I made some calculations on my SPICE software on transmission lines, but I'm not sure whether a ribbon cable can be regarded as a transmission line.
It could probably be, but then you treat it as a transmission line - 100Ω source termination, 100Ω sink termination, amplitude at the sink is 50% of the amplitude applied to the source resistor. Not sure if you want to bother.

Also, I intend to insert resistors of some 22 ohms at the TX point.  And the receiver is a MCU that has some 5 or 10 pF on the inputs.
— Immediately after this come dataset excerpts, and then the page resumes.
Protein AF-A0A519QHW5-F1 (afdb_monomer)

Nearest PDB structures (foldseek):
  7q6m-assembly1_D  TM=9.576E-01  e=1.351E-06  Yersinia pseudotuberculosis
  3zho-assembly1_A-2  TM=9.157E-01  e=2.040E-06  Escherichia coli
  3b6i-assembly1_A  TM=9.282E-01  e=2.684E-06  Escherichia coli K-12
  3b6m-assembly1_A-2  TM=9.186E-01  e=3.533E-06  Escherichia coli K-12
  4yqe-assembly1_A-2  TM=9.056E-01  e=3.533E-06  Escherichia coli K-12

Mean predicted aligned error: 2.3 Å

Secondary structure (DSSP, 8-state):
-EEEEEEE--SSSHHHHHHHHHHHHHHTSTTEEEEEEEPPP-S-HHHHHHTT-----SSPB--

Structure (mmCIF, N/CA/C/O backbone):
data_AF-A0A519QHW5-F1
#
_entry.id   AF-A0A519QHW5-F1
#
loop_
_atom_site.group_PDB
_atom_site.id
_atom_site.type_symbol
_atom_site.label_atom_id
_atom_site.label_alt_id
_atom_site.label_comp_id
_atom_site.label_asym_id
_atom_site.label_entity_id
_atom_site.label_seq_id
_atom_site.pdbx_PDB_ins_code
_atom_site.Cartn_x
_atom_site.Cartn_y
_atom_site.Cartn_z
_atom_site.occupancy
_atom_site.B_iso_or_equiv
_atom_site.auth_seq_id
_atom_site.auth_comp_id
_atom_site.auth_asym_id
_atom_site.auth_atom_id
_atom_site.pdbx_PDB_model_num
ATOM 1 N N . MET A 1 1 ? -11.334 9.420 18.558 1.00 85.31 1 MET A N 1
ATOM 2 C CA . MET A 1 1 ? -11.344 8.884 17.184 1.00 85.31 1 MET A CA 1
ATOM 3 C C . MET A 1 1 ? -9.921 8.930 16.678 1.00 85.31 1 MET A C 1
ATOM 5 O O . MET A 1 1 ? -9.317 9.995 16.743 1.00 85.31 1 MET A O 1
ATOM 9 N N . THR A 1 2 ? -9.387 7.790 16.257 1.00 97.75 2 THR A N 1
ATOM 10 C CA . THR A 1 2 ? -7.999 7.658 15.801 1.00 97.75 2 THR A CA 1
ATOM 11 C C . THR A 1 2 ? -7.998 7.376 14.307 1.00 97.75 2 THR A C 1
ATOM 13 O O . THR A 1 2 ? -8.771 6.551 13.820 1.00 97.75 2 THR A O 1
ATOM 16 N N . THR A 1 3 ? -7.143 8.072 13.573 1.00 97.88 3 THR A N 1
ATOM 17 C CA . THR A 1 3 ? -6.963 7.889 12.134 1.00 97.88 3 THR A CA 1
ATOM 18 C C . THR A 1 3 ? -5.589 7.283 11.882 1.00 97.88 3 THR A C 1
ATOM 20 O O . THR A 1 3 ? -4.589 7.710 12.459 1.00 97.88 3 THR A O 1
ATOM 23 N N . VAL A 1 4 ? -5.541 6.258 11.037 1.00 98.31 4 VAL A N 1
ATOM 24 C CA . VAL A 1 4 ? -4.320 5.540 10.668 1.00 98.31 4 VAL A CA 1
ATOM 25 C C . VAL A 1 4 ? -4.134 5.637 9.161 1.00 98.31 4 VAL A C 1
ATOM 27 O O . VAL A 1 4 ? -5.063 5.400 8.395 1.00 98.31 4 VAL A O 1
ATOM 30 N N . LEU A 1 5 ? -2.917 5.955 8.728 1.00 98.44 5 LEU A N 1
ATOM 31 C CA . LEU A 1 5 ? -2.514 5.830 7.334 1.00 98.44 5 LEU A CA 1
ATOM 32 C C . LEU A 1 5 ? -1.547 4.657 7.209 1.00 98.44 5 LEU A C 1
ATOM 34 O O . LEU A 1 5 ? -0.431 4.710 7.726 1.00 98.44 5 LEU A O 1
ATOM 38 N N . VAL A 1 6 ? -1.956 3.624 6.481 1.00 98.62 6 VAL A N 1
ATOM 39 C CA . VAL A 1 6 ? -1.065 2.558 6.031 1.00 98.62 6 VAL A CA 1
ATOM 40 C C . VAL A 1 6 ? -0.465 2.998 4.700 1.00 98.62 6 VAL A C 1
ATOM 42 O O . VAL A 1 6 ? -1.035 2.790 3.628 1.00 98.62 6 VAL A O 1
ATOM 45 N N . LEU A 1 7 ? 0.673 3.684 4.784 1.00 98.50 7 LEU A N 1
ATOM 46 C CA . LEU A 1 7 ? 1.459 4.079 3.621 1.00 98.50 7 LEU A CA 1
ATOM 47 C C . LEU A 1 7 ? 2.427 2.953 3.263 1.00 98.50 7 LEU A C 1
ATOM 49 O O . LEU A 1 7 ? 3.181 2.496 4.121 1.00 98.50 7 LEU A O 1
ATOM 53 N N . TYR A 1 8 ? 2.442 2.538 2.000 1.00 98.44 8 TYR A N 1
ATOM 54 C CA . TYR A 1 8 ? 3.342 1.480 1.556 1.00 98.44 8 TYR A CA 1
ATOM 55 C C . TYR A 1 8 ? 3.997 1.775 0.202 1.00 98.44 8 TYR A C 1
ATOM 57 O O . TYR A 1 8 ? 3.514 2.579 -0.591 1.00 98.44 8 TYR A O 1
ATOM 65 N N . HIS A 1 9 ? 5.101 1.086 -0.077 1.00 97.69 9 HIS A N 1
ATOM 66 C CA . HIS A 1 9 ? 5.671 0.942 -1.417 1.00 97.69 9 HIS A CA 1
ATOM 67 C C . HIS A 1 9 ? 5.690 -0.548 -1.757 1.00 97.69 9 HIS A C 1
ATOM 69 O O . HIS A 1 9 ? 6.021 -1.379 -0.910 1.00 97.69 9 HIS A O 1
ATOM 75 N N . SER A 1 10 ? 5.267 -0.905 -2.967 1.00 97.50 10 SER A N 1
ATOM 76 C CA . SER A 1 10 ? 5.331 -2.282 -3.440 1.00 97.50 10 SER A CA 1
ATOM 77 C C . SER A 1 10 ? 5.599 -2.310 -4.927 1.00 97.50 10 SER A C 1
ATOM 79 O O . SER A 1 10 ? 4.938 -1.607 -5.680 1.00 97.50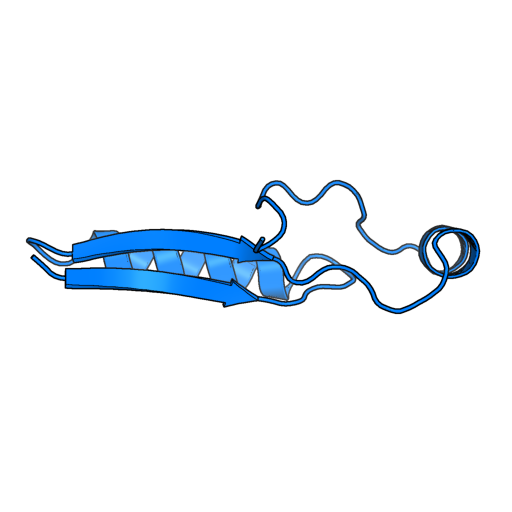 10 SER A O 1
ATOM 81 N N . THR A 1 11 ? 6.510 -3.182 -5.333 1.00 97.56 11 THR A N 1
ATOM 82 C CA . THR A 1 11 ? 6.846 -3.390 -6.741 1.00 97.56 11 THR A CA 1
ATOM 83 C C . THR A 1 11 ? 6.062 -4.551 -7.350 1.00 97.56 11 THR A C 1
ATOM 85 O O . THR A 1 11 ? 5.478 -4.422 -8.422 1.00 97.56 11 THR A O 1
ATOM 88 N N . TYR A 1 12 ? 5.991 -5.680 -6.639 1.00 97.38 12 TYR A N 1
ATOM 89 C CA . TYR A 1 12 ? 5.348 -6.914 -7.120 1.00 97.38 12 TYR A CA 1
ATOM 90 C C . TYR A 1 12 ? 4.046 -7.262 -6.374 1.00 97.38 12 TYR A C 1
ATOM 92 O O . TYR A 1 12 ? 3.494 -8.341 -6.557 1.00 97.38 12 TYR A O 1
ATOM 100 N N . GLY A 1 13 ? 3.546 -6.372 -5.509 1.00 97.62 13 GLY A N 1
ATOM 101 C CA . GLY A 1 13 ? 2.247 -6.523 -4.836 1.00 97.62 13 GLY A CA 1
ATOM 102 C C . GLY A 1 13 ? 2.264 -7.269 -3.495 1.00 97.62 13 GLY A C 1
ATOM 103 O O . GLY A 1 13 ? 1.259 -7.278 -2.791 1.00 97.62 13 GLY A O 1
ATOM 104 N N . HIS A 1 14 ? 3.387 -7.851 -3.066 1.00 98.19 14 HIS A N 1
ATOM 105 C CA . HIS A 1 14 ? 3.456 -8.513 -1.751 1.00 98.19 14 HIS A CA 1
ATOM 106 C C . HIS A 1 14 ? 3.199 -7.546 -0.588 1.00 98.19 14 HIS A C 1
ATOM 108 O O . HIS A 1 14 ? 2.494 -7.876 0.363 1.00 98.19 14 HIS A O 1
ATOM 114 N N . VAL A 1 15 ? 3.760 -6.339 -0.679 1.00 98.31 15 VAL A N 1
ATOM 115 C CA . VAL A 1 15 ? 3.595 -5.315 0.361 1.00 98.31 15 VAL A CA 1
ATOM 116 C C . VAL A 1 15 ? 2.225 -4.640 0.251 1.00 98.31 15 VAL A C 1
ATOM 118 O O . VAL A 1 15 ? 1.670 -4.270 1.275 1.00 98.31 15 VAL A O 1
ATOM 121 N N . GLU A 1 16 ? 1.633 -4.559 -0.945 1.00 98.31 16 GLU A N 1
ATOM 122 C CA . GLU A 1 16 ? 0.227 -4.152 -1.117 1.00 98.31 16 GLU A CA 1
ATOM 123 C C . GLU A 1 16 ? -0.708 -5.104 -0.355 1.00 98.31 16 GLU A C 1
ATOM 125 O O . GLU A 1 16 ? -1.509 -4.658 0.462 1.00 98.31 16 GLU A O 1
ATOM 130 N N . ALA A 1 17 ? -0.549 -6.420 -0.539 1.00 98.50 17 ALA A N 1
ATOM 131 C CA . ALA A 1 17 ? -1.347 -7.411 0.182 1.00 98.50 17 ALA A CA 1
ATOM 132 C C . ALA A 1 17 ? -1.154 -7.322 1.708 1.00 98.50 17 ALA A C 1
ATOM 134 O O . ALA A 1 17 ? -2.119 -7.418 2.467 1.00 98.50 17 ALA A O 1
ATOM 135 N N . LEU A 1 18 ? 0.085 -7.100 2.165 1.00 98.75 18 LEU A N 1
ATOM 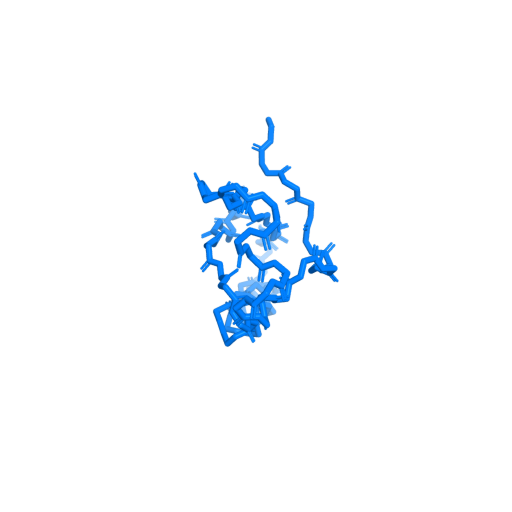136 C CA . LEU A 1 18 ? 0.375 -6.870 3.581 1.00 98.75 18 LEU A CA 1
ATOM 137 C C . LEU A 1 18 ? -0.289 -5.586 4.100 1.00 98.75 18 LEU A C 1
ATOM 139 O O . LEU A 1 18 ? -0.857 -5.597 5.188 1.00 98.75 18 LEU A O 1
ATOM 143 N N . ALA A 1 19 ? -0.232 -4.492 3.340 1.00 98.75 19 ALA A N 1
ATOM 144 C CA . ALA A 1 19 ? -0.820 -3.213 3.721 1.00 98.75 19 ALA A CA 1
ATOM 145 C C . ALA A 1 19 ? -2.342 -3.318 3.888 1.00 98.75 19 ALA A C 1
ATOM 147 O O . ALA A 1 19 ? -2.881 -2.813 4.874 1.00 98.75 19 ALA A O 1
ATOM 148 N N . GLU A 1 20 ? -3.021 -4.038 2.991 1.00 98.62 20 GLU A N 1
ATOM 149 C CA . GLU A 1 20 ? -4.455 -4.313 3.122 1.00 98.62 20 GLU A CA 1
ATOM 150 C C . GLU A 1 20 ? -4.771 -5.137 4.377 1.00 98.62 20 GLU A C 1
ATOM 152 O O . GLU A 1 20 ? -5.703 -4.807 5.109 1.00 98.62 20 GLU A O 1
ATOM 157 N N . ALA A 1 21 ? -3.964 -6.157 4.690 1.00 98.75 21 ALA A N 1
ATOM 158 C CA . ALA A 1 21 ? -4.135 -6.945 5.911 1.00 98.75 21 ALA A CA 1
ATOM 159 C C . ALA A 1 21 ? -3.920 -6.106 7.186 1.00 98.75 21 ALA A C 1
ATOM 161 O O . ALA A 1 21 ? -4.689 -6.214 8.141 1.00 98.75 21 ALA A O 1
ATOM 162 N N . VAL A 1 22 ? -2.912 -5.226 7.196 1.00 98.69 22 VAL A N 1
ATOM 163 C CA . VAL A 1 22 ? -2.659 -4.294 8.308 1.00 98.69 22 VAL A CA 1
ATOM 164 C C . VAL A 1 22 ? -3.827 -3.321 8.478 1.00 98.69 22 VAL A C 1
ATOM 166 O O . VAL A 1 22 ? -4.287 -3.106 9.599 1.00 98.69 22 VAL A O 1
ATOM 169 N N . ALA A 1 23 ? -4.339 -2.752 7.384 1.00 98.62 23 ALA A N 1
ATOM 170 C CA . ALA A 1 23 ? -5.481 -1.845 7.430 1.00 98.62 23 ALA A CA 1
ATOM 171 C C . ALA A 1 23 ? -6.766 -2.552 7.878 1.00 98.62 23 ALA A C 1
ATOM 173 O O . ALA A 1 23 ? -7.541 -1.970 8.635 1.00 98.62 23 ALA A O 1
ATOM 174 N N . ALA A 1 24 ? -6.983 -3.799 7.451 1.00 98.69 24 ALA A N 1
ATOM 175 C CA . ALA A 1 24 ? -8.089 -4.623 7.924 1.00 98.69 24 ALA A CA 1
ATOM 176 C C . ALA A 1 24 ? -8.023 -4.814 9.446 1.00 98.69 24 ALA A C 1
ATOM 178 O O . ALA A 1 24 ? -8.984 -4.472 10.127 1.00 98.69 24 ALA A O 1
ATOM 179 N N . GLY A 1 25 ? -6.870 -5.228 9.985 1.00 98.62 25 GLY A N 1
ATOM 180 C CA . GLY A 1 25 ? -6.687 -5.384 11.432 1.00 98.62 25 GLY A CA 1
ATOM 181 C C . GLY A 1 25 ? -6.842 -4.072 12.211 1.00 98.62 25 GLY A C 1
ATOM 182 O O . GLY A 1 25 ? -7.460 -4.045 13.270 1.00 98.62 25 GLY A O 1
ATOM 183 N N . ALA A 1 26 ? -6.357 -2.947 11.677 1.00 98.38 26 ALA A N 1
ATOM 184 C CA . ALA A 1 26 ? -6.546 -1.641 12.313 1.00 98.38 26 ALA A CA 1
ATOM 185 C C . ALA A 1 26 ? -8.030 -1.241 12.409 1.00 98.38 26 ALA A C 1
ATOM 187 O O . ALA A 1 26 ? -8.442 -0.646 13.404 1.00 98.38 26 ALA A O 1
ATOM 188 N N . ARG A 1 27 ? -8.837 -1.582 11.395 1.00 98.31 27 ARG A N 1
ATOM 189 C CA . ARG A 1 27 ? -10.283 -1.295 11.350 1.00 98.31 27 ARG A CA 1
ATOM 190 C C . ARG A 1 27 ? -11.107 -2.163 12.310 1.00 98.31 27 ARG A C 1
ATOM 192 O O . ARG A 1 27 ? -12.265 -1.833 12.544 1.00 98.31 27 ARG A O 1
ATOM 199 N N . GLU A 1 28 ? -10.544 -3.231 12.877 1.00 98.56 28 GLU A N 1
ATOM 200 C CA . GLU A 1 28 ? -11.217 -4.044 13.905 1.00 98.56 28 GLU A CA 1
ATOM 201 C C . GLU A 1 28 ? -11.288 -3.337 15.270 1.00 98.56 28 GLU A 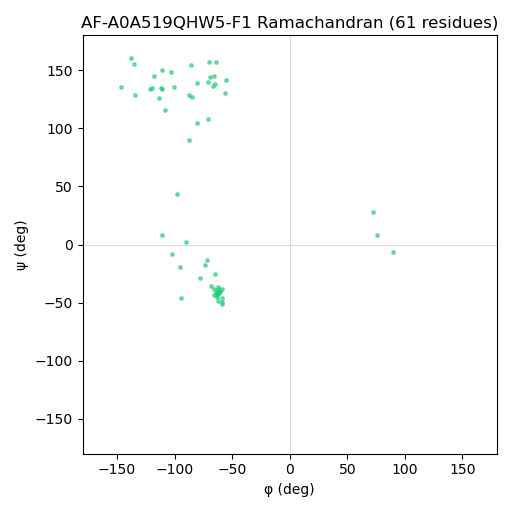C 1
ATOM 203 O O . GLU A 1 28 ? -12.094 -3.709 16.122 1.00 98.56 28 GLU A O 1
ATOM 208 N N . VAL A 1 29 ? -10.467 -2.305 15.494 1.00 98.50 29 VAL A N 1
ATOM 209 C CA . VAL A 1 29 ? -10.420 -1.573 16.765 1.00 98.50 29 VAL A CA 1
ATOM 210 C C . VAL A 1 29 ? -11.486 -0.474 16.796 1.00 98.50 29 VAL A C 1
ATOM 212 O O . VAL A 1 29 ? -11.545 0.391 15.920 1.00 98.50 29 VAL A O 1
ATOM 215 N N . GLU A 1 30 ? -12.312 -0.463 17.846 1.00 98.19 30 GLU A N 1
ATOM 216 C CA . GLU A 1 30 ? -13.378 0.528 18.013 1.00 98.19 30 GLU A CA 1
ATOM 217 C C . GLU A 1 30 ? -12.835 1.969 17.980 1.00 98.19 30 GLU A C 1
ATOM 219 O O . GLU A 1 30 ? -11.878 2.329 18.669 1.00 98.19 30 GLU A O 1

For me, 50cm ( 20 inch ) will be perfectly alright. Actually, it's a I2S interface, but it's insensitive to jitter. The only importance is that there are no bit errors. Possible ringings must have subsided after a maximum of 30ns.
That's a short cable and a fair bit of time for things to settle (in terms of signal propagation velocity). You might get away with simply treating it as an RC network. You will get 100% of source amplitude at the sink.
Ribbon cables may have some 100pF of capacitance per meter. I don't remember if it referred to capacitance between two neighbor wires or a wire and both of its neighbors, but that's still ≤100pF for half-meter in the worse case. Even with 100Ω source resistance (and no sink termination), you are looking at 10ns time constant and <30ns rise time to 90%. Possibly no overshoot and ringing at all because it's close to the characteristic impedance.
Inserting grounds between signals significantly reduces crosstalk so that shouldn't be a problem either.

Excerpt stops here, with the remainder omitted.